Traceback (most recent call last):
  File "c:\Users\clai\projects\DL_VA_Prediction\src\lib\models\mvit_model.py", line 8, in <module>
    output = model(input)
  File "C:\Users\clai\miniconda3\envs\torch_HCM_py39\lib\site-packages\torch\nn\modules\module.py", line 1194, in _call_impl
    return forward_call(*input, **kwargs)
  File "C:\Users\clai\miniconda3\envs\torch_HCM_py39\lib\site-packages\torchvision\models\video\mvit.py", line 558, in forward
    x, thw = block(x, thw)
  File "C:\Users\clai\miniconda3\envs\torch_HCM_py39\lib\site-packages\torch\nn\modules\module.py", line 1194, in _call_impl
    return forward_call(*input, **kwargs)
  File "C:\Users\clai\miniconda3\envs\torch_HCM_py39\lib\site-packages\torchvision\models\video\mvit.py", line 384, in forward
    x_attn, thw_new = self.attn(x_norm1, thw)
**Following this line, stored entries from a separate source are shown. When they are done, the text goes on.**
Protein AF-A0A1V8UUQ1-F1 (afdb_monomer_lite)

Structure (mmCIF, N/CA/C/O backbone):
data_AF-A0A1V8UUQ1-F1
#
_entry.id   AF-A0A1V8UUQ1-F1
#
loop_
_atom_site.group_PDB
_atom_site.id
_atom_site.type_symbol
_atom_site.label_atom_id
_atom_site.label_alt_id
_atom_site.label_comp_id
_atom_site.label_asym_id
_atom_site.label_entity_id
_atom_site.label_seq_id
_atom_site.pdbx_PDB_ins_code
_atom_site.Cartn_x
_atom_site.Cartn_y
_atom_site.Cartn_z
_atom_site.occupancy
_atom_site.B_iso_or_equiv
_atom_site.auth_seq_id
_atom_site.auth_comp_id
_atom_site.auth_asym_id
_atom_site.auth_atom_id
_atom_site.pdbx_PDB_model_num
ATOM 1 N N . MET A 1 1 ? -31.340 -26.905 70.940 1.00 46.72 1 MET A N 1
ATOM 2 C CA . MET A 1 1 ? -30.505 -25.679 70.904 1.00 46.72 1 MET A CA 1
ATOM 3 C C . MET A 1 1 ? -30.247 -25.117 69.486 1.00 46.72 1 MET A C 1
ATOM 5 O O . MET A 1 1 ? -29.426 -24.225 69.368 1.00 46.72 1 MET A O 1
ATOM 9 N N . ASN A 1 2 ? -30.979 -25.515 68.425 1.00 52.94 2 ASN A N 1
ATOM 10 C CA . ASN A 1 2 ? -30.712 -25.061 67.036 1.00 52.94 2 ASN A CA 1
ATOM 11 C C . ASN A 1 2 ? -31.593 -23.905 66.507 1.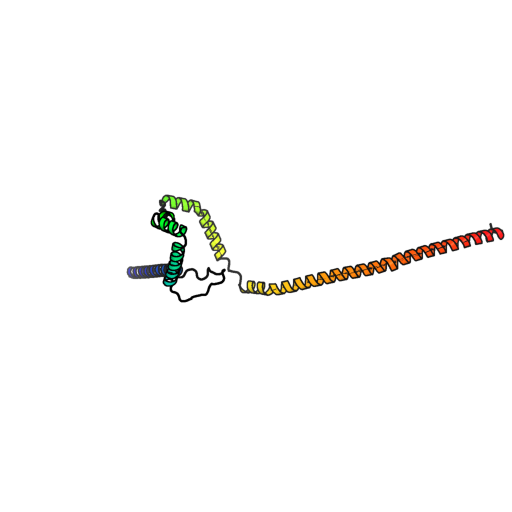00 52.94 2 ASN A C 1
ATOM 13 O O . ASN A 1 2 ? -31.320 -23.375 65.431 1.00 52.94 2 ASN A O 1
ATOM 17 N N . ALA A 1 3 ? -32.635 -23.490 67.236 1.00 52.47 3 ALA A N 1
ATOM 18 C CA . ALA A 1 3 ? -33.565 -22.457 66.761 1.00 52.47 3 ALA A CA 1
ATOM 19 C C . ALA A 1 3 ? -32.987 -21.029 66.850 1.00 52.47 3 ALA A C 1
ATOM 21 O O . ALA A 1 3 ? -33.210 -20.221 65.953 1.00 52.47 3 ALA A O 1
ATOM 22 N N . ASN A 1 4 ? -32.172 -20.733 67.872 1.00 51.66 4 ASN A N 1
ATOM 23 C CA . ASN A 1 4 ? -31.597 -19.392 68.046 1.00 51.66 4 ASN A CA 1
ATOM 24 C C . ASN A 1 4 ? -30.480 -19.078 67.045 1.00 51.66 4 ASN A C 1
ATOM 26 O O . ASN A 1 4 ? -30.336 -17.928 66.649 1.00 51.66 4 ASN A O 1
ATOM 30 N N . SER A 1 5 ? -29.714 -20.079 66.597 1.00 51.94 5 SER A N 1
ATOM 31 C CA . SER A 1 5 ? -28.612 -19.851 65.653 1.00 51.94 5 SER A CA 1
ATOM 32 C C . SER A 1 5 ? -29.128 -19.498 64.250 1.00 51.94 5 SER A C 1
ATOM 34 O O . SER A 1 5 ? -28.604 -18.583 63.626 1.00 51.94 5 SER A O 1
ATOM 36 N N . SER A 1 6 ? -30.229 -20.124 63.817 1.00 55.09 6 SER A N 1
ATOM 37 C CA . SER A 1 6 ? -30.863 -19.851 62.515 1.00 55.09 6 SER A CA 1
ATOM 38 C C . SER A 1 6 ? -31.590 -18.497 62.476 1.00 55.09 6 SER A C 1
ATOM 40 O O . SER A 1 6 ? -31.619 -17.828 61.445 1.00 55.09 6 SER A O 1
ATOM 42 N N . ALA A 1 7 ? -32.160 -18.056 63.605 1.00 55.59 7 ALA A N 1
ATOM 43 C CA . ALA A 1 7 ? -32.765 -16.728 63.716 1.00 55.59 7 ALA A CA 1
ATOM 44 C C . ALA A 1 7 ? -31.702 -15.616 63.644 1.00 55.59 7 ALA A C 1
ATOM 46 O O . ALA A 1 7 ? -31.907 -14.604 62.983 1.00 55.59 7 ALA A O 1
ATOM 47 N N . MET A 1 8 ? -30.538 -15.836 64.261 1.00 54.72 8 MET A N 1
ATOM 48 C CA . MET A 1 8 ? -29.443 -14.864 64.293 1.00 54.72 8 MET A CA 1
ATOM 49 C C . MET A 1 8 ? -28.765 -14.697 62.923 1.00 54.72 8 MET A C 1
ATOM 51 O O . MET A 1 8 ? -28.386 -13.585 62.571 1.00 54.72 8 MET A O 1
ATOM 55 N N . THR A 1 9 ? -28.666 -15.761 62.117 1.00 58.84 9 THR A N 1
ATOM 56 C CA . THR A 1 9 ? -28.134 -15.686 60.742 1.00 58.84 9 THR A CA 1
ATOM 57 C C . THR A 1 9 ? -29.096 -15.030 59.753 1.00 58.84 9 THR A C 1
ATOM 59 O O . THR A 1 9 ? -28.657 -14.382 58.807 1.00 58.84 9 THR A O 1
ATOM 62 N N . ASN A 1 10 ? -30.409 -15.167 59.959 1.00 61.19 10 ASN A N 1
ATOM 63 C CA . ASN A 1 10 ? -31.399 -14.539 59.082 1.00 61.19 10 ASN A CA 1
ATOM 64 C C . ASN A 1 10 ? -31.470 -13.024 59.303 1.00 61.19 10 ASN A C 1
ATOM 66 O O . ASN A 1 10 ? -31.579 -12.276 58.334 1.00 61.19 10 ASN A O 1
ATOM 70 N N . THR A 1 11 ? -31.343 -12.566 60.552 1.00 64.25 11 THR A N 1
ATOM 71 C CA . THR A 1 11 ? -31.292 -11.130 60.861 1.00 64.25 11 THR A CA 1
ATOM 72 C C . THR A 1 11 ? -30.030 -10.483 60.292 1.00 64.25 11 THR A C 1
ATOM 74 O O . THR A 1 11 ? -30.124 -9.460 59.627 1.00 64.25 11 THR A O 1
ATOM 77 N N . THR A 1 12 ? -28.857 -11.114 60.427 1.00 68.31 12 THR A N 1
ATOM 78 C CA . THR A 1 12 ? -27.609 -10.555 59.873 1.00 68.31 12 THR A CA 1
ATOM 79 C C . THR A 1 12 ? -27.590 -10.531 58.344 1.00 68.31 12 THR A C 1
ATOM 81 O O . THR A 1 12 ? -27.044 -9.599 57.751 1.00 68.31 12 THR A O 1
ATOM 84 N N . MET A 1 13 ? -28.215 -11.511 57.679 1.00 64.00 13 MET A N 1
ATOM 85 C CA . MET A 1 13 ? -28.396 -11.474 56.225 1.00 64.00 13 MET A CA 1
ATOM 86 C C . MET A 1 13 ? -29.373 -10.380 55.781 1.00 64.00 13 MET A C 1
ATOM 88 O O . MET A 1 13 ? -29.101 -9.709 54.784 1.00 64.00 13 MET A O 1
ATOM 92 N N . ALA A 1 14 ? -30.470 -10.159 56.512 1.00 71.00 14 ALA A N 1
ATOM 93 C CA . ALA A 1 14 ? -31.404 -9.068 56.230 1.00 71.00 14 ALA A CA 1
ATOM 94 C C . ALA A 1 14 ? -30.738 -7.692 56.419 1.00 71.00 14 ALA A C 1
ATOM 96 O O . ALA A 1 14 ? -30.859 -6.818 55.558 1.00 71.00 14 ALA A O 1
ATOM 97 N N . ASP A 1 15 ? -29.944 -7.525 57.477 1.00 75.38 15 ASP A N 1
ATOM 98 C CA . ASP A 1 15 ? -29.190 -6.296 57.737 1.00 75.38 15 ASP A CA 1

  File "C:\Users\clai\miniconda3\envs\torch_HCM_py39\lib\site-packages\torch\nn\modules\module.py", line 1194, in _call_impl
    return forward_call(*input, **kwargs)
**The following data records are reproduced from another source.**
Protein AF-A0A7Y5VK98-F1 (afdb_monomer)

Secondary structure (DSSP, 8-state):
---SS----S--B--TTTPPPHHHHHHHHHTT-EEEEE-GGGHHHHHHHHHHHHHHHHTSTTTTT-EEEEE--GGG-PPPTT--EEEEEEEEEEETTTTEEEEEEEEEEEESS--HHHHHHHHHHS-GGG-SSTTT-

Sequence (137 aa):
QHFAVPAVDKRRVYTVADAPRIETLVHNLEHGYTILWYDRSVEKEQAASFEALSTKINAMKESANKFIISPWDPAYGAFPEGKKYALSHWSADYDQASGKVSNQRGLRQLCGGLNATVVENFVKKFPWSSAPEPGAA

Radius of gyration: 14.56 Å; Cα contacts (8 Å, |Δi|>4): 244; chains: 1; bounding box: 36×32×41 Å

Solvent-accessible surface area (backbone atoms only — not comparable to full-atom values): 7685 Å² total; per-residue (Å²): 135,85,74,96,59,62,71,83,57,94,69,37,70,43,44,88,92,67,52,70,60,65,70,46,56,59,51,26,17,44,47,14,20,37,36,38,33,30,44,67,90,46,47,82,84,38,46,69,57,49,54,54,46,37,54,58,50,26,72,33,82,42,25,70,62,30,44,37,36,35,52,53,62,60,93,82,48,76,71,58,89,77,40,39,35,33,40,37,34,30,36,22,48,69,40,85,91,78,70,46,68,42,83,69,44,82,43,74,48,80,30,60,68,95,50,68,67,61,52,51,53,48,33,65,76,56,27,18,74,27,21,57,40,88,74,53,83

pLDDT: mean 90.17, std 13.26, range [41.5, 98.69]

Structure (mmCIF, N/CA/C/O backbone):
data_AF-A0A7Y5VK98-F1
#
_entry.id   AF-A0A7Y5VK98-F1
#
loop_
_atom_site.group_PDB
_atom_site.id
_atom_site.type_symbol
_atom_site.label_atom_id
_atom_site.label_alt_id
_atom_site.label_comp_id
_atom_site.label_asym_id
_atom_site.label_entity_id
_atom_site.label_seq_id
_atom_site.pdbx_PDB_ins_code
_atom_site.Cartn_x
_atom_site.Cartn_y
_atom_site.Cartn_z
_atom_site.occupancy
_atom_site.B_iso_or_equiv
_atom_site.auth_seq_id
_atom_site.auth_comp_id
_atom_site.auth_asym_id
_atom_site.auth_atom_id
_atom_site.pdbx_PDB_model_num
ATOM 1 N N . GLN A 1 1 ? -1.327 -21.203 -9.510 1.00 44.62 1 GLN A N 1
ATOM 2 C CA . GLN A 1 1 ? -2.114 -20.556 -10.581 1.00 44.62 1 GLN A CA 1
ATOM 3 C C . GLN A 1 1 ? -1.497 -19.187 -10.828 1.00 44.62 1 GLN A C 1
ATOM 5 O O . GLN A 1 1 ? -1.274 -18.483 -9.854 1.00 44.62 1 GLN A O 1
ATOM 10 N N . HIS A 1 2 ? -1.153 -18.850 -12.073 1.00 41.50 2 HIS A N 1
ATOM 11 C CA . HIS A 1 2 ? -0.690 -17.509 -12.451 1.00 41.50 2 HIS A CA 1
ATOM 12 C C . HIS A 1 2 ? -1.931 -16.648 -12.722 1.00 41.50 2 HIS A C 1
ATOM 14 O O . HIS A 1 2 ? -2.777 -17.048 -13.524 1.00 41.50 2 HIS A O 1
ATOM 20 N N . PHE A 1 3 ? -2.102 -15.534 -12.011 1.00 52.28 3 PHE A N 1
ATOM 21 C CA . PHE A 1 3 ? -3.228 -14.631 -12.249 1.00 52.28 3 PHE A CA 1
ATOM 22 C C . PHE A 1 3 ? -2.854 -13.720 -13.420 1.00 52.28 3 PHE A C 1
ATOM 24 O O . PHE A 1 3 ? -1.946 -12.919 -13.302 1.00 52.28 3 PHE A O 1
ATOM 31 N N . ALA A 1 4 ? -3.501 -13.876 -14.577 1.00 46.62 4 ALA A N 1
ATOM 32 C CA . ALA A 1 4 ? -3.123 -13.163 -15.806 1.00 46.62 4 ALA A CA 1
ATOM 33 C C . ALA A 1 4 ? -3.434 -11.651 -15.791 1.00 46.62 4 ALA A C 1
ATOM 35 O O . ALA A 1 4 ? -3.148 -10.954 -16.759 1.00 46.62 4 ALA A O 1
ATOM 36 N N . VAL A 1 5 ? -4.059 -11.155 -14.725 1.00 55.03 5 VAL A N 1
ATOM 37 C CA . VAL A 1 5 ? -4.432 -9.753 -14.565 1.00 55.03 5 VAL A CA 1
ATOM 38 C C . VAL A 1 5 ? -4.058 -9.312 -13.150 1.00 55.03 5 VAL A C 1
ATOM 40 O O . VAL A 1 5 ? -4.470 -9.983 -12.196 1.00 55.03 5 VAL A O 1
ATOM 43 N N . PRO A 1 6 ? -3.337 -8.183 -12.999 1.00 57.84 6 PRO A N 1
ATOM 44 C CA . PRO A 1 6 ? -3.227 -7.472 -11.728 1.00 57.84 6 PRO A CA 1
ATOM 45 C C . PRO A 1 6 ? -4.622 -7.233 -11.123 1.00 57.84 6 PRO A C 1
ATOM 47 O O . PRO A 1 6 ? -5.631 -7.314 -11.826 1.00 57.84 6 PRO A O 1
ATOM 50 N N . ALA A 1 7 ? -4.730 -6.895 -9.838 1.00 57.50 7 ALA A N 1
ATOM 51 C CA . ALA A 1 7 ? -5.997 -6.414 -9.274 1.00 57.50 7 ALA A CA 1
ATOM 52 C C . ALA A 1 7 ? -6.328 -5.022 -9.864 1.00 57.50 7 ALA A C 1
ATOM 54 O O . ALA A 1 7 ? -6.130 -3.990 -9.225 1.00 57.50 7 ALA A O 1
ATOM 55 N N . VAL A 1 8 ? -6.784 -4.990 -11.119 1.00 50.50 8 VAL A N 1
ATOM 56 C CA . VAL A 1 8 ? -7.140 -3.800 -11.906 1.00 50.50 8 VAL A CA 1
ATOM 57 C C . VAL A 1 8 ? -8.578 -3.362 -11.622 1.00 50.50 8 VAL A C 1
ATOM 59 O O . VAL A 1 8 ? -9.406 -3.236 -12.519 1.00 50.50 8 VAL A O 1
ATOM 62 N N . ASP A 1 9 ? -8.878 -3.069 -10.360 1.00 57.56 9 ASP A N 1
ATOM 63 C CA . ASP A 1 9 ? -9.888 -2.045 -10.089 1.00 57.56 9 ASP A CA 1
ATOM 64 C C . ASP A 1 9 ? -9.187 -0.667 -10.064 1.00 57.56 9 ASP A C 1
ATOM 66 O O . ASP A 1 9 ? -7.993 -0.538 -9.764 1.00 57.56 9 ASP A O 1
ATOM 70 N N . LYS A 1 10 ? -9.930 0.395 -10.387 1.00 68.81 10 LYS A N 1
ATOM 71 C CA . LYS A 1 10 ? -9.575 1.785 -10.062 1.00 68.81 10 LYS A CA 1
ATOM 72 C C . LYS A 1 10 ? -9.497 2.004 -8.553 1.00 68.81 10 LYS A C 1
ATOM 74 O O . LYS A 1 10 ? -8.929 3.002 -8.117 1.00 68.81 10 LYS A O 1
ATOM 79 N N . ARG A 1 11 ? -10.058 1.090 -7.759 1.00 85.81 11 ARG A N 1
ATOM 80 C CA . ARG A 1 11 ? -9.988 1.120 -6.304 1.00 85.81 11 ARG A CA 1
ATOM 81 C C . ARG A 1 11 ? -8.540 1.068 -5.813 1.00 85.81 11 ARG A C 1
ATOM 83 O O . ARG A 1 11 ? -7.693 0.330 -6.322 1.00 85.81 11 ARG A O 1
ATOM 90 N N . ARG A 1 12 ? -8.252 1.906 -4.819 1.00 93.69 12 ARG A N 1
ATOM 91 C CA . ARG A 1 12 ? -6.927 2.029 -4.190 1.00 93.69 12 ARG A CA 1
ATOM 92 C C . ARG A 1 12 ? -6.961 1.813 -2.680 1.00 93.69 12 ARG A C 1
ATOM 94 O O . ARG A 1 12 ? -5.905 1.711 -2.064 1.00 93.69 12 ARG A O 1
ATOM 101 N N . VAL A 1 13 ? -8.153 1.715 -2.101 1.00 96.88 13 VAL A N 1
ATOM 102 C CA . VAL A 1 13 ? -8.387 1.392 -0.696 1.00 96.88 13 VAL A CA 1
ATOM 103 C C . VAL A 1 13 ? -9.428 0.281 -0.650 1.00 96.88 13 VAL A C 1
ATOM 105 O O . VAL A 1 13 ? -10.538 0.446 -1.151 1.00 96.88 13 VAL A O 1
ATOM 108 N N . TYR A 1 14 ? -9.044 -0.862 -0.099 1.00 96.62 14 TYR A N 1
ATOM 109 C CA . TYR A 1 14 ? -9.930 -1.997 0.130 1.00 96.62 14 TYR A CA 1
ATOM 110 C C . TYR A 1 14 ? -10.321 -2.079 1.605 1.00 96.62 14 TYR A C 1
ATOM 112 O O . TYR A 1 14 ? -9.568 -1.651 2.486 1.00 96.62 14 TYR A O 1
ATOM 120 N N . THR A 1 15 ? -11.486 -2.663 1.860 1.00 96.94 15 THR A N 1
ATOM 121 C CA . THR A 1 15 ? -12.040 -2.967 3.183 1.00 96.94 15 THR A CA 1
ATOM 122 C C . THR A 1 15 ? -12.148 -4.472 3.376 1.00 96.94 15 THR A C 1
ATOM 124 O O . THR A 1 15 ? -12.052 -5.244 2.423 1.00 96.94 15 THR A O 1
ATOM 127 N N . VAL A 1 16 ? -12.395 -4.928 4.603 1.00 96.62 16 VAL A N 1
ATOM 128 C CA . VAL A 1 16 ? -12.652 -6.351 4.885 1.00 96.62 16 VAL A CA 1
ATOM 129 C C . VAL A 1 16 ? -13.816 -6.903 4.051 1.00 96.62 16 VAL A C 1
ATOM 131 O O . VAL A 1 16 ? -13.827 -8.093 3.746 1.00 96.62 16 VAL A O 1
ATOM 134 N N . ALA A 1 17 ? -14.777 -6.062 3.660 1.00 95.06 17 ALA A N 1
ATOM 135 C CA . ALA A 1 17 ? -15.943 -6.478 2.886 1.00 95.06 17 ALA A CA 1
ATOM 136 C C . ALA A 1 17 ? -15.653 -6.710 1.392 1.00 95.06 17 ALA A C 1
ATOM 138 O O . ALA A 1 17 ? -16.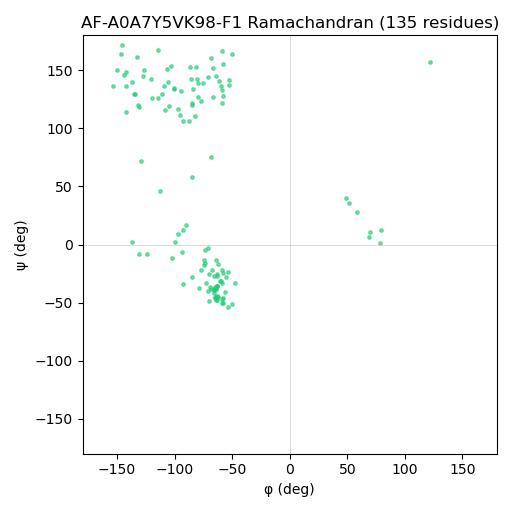420 -7.412 0.736 1.00 95.06 17 ALA A O 1
ATOM 139 N N . ASP A 1 18 ? -14.587 -6.114 0.848 1.00 93.25 18 ASP A N 1
ATOM 140 C CA . ASP A 1 18 ? -14.338 -6.073 -0.600 1.00 93.25 18 ASP A CA 1
ATOM 141 C C . ASP A 1 18 ? -12.886 -6.345 -1.018 1.00 93.25 18 ASP A C 1
ATOM 143 O O . ASP A 1 18 ? -12.578 -6.317 -2.213 1.00 93.25 18 ASP A O 1
ATOM 147 N N . ALA A 1 19 ? -11.997 -6.635 -0.065 1.00 93.00 19 ALA A N 1
ATOM 148 C CA . ALA A 1 19 ? -10.624 -6.996 -0.364 1.00 93.00 19 ALA A CA 1
ATOM 149 C C . ALA A 1 19 ? -10.579 -8.234 -1.276 1.00 93.00 19 ALA A C 1
ATOM 151 O O . ALA A 1 19 ? -11.172 -9.270 -0.950 1.00 93.00 19 ALA A O 1
ATOM 152 N N . PRO A 1 20 ? -9.854 -8.165 -2.407 1.00 90.44 20 PRO A N 1
ATOM 153 C CA . PRO A 1 20 ? -9.585 -9.331 -3.222 1.00 90.44 20 PRO A CA 1
ATOM 154 C C . PRO A 1 20 ? -8.848 -10.396 -2.414 1.00 90.44 20 PRO A C 1
ATOM 156 O O . PRO A 1 20 ? -8.258 -10.137 -1.363 1.00 90.44 20 PRO A O 1
ATOM 159 N N . ARG A 1 21 ? -8.801 -11.602 -2.974 1.00 90.75 21 ARG A N 1
ATOM 160 C CA . ARG A 1 21 ? -7.926 -12.651 -2.459 1.00 90.75 21 ARG A CA 1
ATOM 161 C C . ARG A 1 21 ? -6.486 -12.148 -2.351 1.00 90.75 21 ARG A C 1
ATOM 163 O O . ARG A 1 21 ? -6.003 -11.437 -3.239 1.00 90.75 21 ARG A O 1
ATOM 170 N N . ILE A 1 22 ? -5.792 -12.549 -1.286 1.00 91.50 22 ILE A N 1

  File "C:\Users\clai\miniconda3\envs\torch_HCM_py39\lib\site-packages\torchvision\models\video\mvit.py", line 293, in forward
    k, k_thw = self.pool_k(k, thw)
  File "C:\Users\clai\miniconda3\envs\torch_HCM_py39\lib\site-packages\torch\nn\modules\module.py", line 1194, in _call_impl
    return forward_call(*input, **kwargs)
  File "C:\Users\clai\miniconda3\envs\torch_HCM_py39\lib\site-packages\torchvision\models\video\mvit.py", line 89, in forward
    x = x.reshape((B * N, C) + thw).contiguous()
RuntimeError: shape '[1, 96, 8, 56, 56]' is invalid for input of size 4816896

Any idea how I can make it work?

Thanks

The weights are loaded into a model initialized with temporal length set to 16. Looks like the model does not handle dynamic temporal length input. It could be retrained with a longer temporal length if the dataset supports it.